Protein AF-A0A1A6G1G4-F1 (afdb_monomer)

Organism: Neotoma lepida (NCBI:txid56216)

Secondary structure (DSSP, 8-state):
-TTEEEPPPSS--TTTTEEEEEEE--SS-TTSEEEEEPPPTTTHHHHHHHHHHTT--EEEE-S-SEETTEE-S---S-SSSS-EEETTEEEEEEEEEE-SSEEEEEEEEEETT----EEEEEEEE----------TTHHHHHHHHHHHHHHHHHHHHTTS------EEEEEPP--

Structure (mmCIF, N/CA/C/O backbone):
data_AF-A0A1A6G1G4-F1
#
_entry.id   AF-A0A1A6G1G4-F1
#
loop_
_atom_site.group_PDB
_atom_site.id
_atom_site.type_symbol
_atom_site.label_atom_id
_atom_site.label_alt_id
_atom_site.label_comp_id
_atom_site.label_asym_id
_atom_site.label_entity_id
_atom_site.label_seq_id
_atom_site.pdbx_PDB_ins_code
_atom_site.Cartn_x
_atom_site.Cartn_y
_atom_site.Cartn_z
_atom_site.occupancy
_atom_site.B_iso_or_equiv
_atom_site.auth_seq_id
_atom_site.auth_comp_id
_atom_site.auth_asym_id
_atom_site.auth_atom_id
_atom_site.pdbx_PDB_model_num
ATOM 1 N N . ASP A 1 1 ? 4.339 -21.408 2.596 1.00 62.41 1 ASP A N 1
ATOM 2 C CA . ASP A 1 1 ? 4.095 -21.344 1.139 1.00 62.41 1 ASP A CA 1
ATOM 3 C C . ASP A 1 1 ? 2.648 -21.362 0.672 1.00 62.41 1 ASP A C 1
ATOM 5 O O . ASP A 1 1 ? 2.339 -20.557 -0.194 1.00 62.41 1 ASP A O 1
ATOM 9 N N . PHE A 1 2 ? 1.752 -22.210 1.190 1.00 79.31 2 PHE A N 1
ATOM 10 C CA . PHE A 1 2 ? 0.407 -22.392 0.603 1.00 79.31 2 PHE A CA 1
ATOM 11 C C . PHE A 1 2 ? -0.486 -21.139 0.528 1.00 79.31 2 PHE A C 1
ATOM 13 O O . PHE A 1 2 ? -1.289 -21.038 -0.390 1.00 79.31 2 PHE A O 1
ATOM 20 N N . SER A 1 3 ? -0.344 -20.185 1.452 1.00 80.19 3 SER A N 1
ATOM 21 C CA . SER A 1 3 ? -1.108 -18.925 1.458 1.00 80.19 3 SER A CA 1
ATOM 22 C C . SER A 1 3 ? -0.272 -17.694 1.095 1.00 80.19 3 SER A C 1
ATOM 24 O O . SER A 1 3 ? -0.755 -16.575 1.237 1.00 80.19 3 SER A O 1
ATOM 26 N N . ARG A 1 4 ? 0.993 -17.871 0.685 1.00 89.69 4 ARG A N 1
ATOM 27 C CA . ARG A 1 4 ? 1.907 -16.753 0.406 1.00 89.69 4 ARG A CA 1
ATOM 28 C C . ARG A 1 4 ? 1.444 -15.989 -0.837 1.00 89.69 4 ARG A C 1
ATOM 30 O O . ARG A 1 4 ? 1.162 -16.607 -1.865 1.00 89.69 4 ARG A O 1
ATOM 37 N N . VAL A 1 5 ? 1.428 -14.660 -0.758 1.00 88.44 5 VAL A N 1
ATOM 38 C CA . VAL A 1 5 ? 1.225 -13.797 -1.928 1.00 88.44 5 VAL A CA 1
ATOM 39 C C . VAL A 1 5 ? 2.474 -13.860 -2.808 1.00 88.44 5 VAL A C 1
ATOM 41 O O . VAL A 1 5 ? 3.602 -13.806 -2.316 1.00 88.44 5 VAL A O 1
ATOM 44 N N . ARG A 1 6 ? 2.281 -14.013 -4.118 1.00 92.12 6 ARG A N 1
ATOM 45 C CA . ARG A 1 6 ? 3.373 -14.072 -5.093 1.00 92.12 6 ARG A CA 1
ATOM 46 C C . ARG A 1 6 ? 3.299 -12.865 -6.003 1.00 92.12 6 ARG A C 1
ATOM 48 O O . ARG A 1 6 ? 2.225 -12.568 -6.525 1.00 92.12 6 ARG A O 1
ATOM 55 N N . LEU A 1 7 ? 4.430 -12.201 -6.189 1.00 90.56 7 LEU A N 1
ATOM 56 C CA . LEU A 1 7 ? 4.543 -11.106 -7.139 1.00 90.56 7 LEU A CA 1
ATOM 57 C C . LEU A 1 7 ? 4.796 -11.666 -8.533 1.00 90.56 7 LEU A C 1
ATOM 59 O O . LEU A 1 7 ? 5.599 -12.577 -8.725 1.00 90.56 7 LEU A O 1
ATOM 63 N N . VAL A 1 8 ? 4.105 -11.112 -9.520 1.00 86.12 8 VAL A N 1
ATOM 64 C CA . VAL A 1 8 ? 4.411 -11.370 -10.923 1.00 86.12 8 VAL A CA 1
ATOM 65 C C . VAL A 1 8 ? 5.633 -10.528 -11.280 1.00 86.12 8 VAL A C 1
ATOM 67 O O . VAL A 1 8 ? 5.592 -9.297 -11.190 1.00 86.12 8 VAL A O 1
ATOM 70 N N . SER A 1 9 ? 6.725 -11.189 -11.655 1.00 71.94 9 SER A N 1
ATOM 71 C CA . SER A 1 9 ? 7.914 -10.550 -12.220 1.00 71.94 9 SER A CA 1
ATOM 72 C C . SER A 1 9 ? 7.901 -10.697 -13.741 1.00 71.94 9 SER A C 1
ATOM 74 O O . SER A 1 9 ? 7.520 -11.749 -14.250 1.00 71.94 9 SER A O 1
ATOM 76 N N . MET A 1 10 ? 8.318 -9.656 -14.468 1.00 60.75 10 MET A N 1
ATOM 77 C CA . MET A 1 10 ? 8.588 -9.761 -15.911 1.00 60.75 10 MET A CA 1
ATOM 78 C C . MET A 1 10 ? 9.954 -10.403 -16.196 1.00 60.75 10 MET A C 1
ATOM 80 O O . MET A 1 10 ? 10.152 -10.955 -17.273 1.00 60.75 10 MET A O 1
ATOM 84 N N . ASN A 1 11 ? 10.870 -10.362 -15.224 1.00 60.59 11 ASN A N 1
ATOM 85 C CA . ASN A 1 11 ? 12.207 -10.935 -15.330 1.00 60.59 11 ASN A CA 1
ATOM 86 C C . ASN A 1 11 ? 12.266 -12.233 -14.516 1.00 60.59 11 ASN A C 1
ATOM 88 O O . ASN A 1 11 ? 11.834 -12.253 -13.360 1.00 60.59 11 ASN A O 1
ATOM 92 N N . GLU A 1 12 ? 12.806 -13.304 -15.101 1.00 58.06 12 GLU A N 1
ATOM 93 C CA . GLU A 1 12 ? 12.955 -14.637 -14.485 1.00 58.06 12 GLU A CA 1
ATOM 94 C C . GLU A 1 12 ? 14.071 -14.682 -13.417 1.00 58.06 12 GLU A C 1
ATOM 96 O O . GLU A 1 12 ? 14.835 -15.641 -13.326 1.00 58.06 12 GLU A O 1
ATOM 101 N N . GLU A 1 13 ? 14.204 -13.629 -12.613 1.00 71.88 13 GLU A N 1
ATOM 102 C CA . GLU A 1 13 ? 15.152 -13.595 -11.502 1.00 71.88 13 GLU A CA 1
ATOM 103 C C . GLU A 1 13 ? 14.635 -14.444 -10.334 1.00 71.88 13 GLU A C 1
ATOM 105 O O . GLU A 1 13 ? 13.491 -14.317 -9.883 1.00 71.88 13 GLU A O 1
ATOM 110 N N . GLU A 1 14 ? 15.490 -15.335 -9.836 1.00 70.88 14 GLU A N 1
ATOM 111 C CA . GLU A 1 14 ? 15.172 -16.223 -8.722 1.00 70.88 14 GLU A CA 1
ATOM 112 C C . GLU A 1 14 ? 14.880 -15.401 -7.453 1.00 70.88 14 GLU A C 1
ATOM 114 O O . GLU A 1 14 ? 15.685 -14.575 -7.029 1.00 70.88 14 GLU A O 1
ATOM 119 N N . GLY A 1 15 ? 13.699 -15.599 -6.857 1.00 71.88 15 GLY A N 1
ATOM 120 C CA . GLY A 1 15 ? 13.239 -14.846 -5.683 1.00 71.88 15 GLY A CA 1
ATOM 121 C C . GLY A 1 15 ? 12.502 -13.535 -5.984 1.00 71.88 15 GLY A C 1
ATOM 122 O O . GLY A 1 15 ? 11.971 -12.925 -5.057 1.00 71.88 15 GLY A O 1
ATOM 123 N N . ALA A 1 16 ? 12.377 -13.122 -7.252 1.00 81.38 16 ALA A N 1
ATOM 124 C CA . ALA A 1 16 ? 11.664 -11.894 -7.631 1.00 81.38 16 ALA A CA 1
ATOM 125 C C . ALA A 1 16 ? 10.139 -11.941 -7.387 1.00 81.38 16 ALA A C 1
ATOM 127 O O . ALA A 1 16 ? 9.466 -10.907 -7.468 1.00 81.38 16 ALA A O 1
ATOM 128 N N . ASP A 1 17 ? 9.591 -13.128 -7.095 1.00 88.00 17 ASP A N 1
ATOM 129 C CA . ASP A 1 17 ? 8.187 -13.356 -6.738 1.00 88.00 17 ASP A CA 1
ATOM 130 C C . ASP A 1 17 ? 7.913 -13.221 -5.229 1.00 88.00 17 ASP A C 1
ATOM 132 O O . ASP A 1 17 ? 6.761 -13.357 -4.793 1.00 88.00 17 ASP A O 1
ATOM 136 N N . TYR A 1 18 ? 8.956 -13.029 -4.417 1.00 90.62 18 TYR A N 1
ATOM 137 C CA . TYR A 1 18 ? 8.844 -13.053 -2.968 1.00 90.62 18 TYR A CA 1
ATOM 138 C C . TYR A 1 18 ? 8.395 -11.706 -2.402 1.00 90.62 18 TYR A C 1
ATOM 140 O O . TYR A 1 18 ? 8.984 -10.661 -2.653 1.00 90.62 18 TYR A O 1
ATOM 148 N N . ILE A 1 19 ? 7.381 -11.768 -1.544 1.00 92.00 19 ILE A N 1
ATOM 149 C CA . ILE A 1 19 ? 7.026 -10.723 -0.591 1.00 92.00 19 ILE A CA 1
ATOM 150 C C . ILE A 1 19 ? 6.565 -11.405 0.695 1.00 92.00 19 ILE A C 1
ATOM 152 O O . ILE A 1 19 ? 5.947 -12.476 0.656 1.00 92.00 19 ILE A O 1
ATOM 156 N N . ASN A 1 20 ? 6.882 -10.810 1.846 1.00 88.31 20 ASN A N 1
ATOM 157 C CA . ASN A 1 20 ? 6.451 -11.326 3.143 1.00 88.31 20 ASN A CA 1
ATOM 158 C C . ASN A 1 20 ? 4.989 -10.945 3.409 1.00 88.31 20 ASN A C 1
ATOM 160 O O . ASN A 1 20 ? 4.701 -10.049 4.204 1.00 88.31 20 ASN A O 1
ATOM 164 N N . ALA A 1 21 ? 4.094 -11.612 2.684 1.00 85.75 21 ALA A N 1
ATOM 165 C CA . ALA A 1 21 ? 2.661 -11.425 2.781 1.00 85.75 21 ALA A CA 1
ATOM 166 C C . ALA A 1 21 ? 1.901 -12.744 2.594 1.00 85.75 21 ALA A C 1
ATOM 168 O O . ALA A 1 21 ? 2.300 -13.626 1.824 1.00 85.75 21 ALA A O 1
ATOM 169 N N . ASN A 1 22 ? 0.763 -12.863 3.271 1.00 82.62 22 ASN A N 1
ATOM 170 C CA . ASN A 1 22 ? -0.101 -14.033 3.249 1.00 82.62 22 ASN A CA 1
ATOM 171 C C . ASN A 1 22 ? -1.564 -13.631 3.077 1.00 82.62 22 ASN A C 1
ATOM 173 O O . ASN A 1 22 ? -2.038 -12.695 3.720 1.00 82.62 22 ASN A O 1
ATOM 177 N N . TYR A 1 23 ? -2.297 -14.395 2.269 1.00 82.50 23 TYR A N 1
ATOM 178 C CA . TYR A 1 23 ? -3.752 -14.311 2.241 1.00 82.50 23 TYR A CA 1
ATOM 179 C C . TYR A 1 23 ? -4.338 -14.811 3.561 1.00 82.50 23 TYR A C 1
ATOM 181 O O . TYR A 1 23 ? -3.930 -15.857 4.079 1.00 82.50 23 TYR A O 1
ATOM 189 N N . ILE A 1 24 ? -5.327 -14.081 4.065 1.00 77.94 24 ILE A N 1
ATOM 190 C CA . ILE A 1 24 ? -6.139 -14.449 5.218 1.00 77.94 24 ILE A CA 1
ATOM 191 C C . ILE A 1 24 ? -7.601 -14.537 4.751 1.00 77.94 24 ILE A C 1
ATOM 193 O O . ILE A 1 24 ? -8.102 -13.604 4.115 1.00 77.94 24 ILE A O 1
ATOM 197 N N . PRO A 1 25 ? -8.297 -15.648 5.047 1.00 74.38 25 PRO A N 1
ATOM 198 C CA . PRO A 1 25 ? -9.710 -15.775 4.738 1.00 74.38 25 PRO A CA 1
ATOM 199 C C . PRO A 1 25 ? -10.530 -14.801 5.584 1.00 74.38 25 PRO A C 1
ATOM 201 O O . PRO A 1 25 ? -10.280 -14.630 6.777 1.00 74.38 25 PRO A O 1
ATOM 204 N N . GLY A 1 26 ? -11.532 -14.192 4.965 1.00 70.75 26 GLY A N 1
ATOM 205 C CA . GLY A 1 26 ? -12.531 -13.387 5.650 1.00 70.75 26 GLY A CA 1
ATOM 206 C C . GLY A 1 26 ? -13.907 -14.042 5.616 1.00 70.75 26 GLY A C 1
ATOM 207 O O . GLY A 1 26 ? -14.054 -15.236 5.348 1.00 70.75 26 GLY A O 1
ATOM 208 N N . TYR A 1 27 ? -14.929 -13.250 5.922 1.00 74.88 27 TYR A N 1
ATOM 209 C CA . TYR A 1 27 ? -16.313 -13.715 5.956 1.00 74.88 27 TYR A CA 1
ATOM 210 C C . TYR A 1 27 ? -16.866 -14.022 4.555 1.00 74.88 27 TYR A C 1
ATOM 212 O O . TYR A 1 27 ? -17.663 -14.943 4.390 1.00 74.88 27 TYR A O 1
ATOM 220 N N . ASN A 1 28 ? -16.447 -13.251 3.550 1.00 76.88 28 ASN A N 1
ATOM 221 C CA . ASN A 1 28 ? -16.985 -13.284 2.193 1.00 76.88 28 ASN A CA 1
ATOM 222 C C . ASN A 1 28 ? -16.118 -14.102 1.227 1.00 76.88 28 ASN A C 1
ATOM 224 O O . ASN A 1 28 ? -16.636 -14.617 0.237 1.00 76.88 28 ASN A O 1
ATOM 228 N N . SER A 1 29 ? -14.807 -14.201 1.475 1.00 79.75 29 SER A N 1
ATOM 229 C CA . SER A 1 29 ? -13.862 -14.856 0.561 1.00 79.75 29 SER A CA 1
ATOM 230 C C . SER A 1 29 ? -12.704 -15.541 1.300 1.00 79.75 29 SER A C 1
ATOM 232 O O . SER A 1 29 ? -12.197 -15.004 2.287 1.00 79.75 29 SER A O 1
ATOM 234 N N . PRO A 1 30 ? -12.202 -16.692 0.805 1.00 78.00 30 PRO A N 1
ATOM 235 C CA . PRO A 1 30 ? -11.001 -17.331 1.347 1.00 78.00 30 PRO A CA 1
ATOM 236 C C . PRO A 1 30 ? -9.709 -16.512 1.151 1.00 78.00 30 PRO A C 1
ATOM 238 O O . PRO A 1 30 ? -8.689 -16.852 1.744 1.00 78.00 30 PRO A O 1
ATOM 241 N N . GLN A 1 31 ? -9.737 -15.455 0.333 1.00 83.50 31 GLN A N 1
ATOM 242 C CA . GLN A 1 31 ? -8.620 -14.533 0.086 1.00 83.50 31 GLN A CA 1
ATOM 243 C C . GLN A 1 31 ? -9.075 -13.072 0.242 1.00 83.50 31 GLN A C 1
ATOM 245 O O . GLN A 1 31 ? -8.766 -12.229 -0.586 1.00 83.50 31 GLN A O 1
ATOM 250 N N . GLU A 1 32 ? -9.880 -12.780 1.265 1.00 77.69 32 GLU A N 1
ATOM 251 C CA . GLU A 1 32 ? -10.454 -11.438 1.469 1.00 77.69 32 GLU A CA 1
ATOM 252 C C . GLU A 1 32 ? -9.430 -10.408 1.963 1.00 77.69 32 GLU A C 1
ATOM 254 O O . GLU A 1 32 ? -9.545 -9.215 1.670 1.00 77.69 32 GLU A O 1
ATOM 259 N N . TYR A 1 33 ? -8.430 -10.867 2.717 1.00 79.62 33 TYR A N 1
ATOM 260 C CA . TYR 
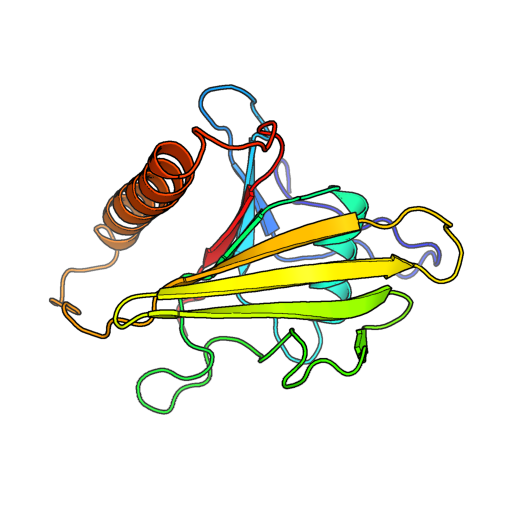A 1 33 ? -7.414 -10.014 3.316 1.00 79.62 33 TYR A CA 1
ATOM 261 C C . TYR A 1 33 ? -6.015 -10.473 2.930 1.00 79.62 33 TYR A C 1
ATOM 263 O O . TYR A 1 33 ? -5.768 -11.659 2.704 1.00 79.62 33 TYR A O 1
ATOM 271 N N . ILE A 1 34 ? -5.078 -9.532 2.935 1.00 84.62 34 ILE A N 1
ATOM 272 C CA . ILE A 1 34 ? -3.647 -9.819 2.836 1.00 84.62 34 ILE A CA 1
ATOM 273 C C . ILE A 1 34 ? -2.977 -9.257 4.079 1.00 84.62 34 ILE A C 1
ATOM 275 O O . ILE A 1 34 ? -2.999 -8.050 4.272 1.00 84.62 34 ILE A O 1
ATOM 279 N N . ALA A 1 35 ? -2.359 -10.098 4.903 1.00 83.50 35 ALA A N 1
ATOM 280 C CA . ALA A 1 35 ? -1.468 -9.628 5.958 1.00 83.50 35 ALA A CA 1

____

- Exercise
From the first line of the listing above to the line that contains "ATOM 28 C C", inclusive, restate every line word for word. Nothing else belongs in the answer.

- Answer section
Protein AF-A0A1A6G1G4-F1 (afdb_monomer)

Organism: Neotoma lepida (NCBI:txid56216)

Secondary structure (DSSP, 8-state):
-TTEEEPPPSS--TTTTEEEEEEE--SS-TTSEEEEEPPPTTTHHHHHHHHHHTT--EEEE-S-SEETTEE-S---S-SSSS-EEETTEEEEEEEEEE-SSEEEEEEEEEETT----EEEEEEEE----------TTHHHHHHHHHHHHHHHHHHHHTTS------EEEEEPP--

Structure (mmCIF, N/CA/C/O backbone):
data_AF-A0A1A6G1G4-F1
#
_entry.id   AF-A0A1A6G1G4-F1
#
loop_
_atom_site.group_PDB
_atom_site.id
_atom_site.type_symbol
_atom_site.label_atom_id
_atom_site.label_alt_id
_atom_site.label_comp_id
_atom_site.label_asym_id
_atom_site.label_entity_id
_atom_site.label_seq_id
_atom_site.pdbx_PDB_ins_code
_atom_site.Cartn_x
_atom_site.Cartn_y
_atom_site.Cartn_z
_atom_site.occupancy
_atom_site.B_iso_or_equiv
_atom_site.auth_seq_id
_atom_site.auth_comp_id
_atom_site.auth_asym_id
_atom_site.auth_atom_id
_atom_site.pdbx_PDB_model_num
ATOM 1 N N . ASP A 1 1 ? 4.339 -21.408 2.596 1.00 62.41 1 ASP A N 1
ATOM 2 C CA . ASP A 1 1 ? 4.095 -21.344 1.139 1.00 62.41 1 ASP A CA 1
ATOM 3 C C . ASP A 1 1 ? 2.648 -21.362 0.672 1.00 62.41 1 ASP A C 1
ATOM 5 O O . ASP A 1 1 ? 2.339 -20.557 -0.194 1.00 62.41 1 ASP A O 1
ATOM 9 N N . PHE A 1 2 ? 1.752 -22.210 1.190 1.00 79.31 2 PHE A N 1
ATOM 10 C CA . PHE A 1 2 ? 0.407 -22.392 0.603 1.00 79.31 2 PHE A CA 1
ATOM 11 C C . PHE A 1 2 ? -0.486 -21.139 0.528 1.00 79.31 2 PHE A C 1
ATOM 13 O O . PHE A 1 2 ? -1.289 -21.038 -0.390 1.00 79.31 2 PHE A O 1
ATOM 20 N N . SER A 1 3 ? -0.344 -20.185 1.452 1.00 80.19 3 SER A N 1
ATOM 21 C CA . SER A 1 3 ? -1.108 -18.925 1.458 1.00 80.19 3 SER A CA 1
ATOM 22 C C . SER A 1 3 ? -0.272 -17.694 1.095 1.00 80.19 3 SER A C 1
ATOM 24 O O . SER A 1 3 ? -0.755 -16.575 1.237 1.00 80.19 3 SER A O 1
ATOM 26 N N . ARG A 1 4 ? 0.993 -17.871 0.685 1.00 89.69 4 ARG A N 1
ATOM 27 C CA . ARG A 1 4 ? 1.907 -16.753 0.406 1.00 89.69 4 ARG A CA 1
ATOM 28 C C . ARG A 1 4 ? 1.444 -15.989 -0.837 1.00 89.69 4 ARG A C 1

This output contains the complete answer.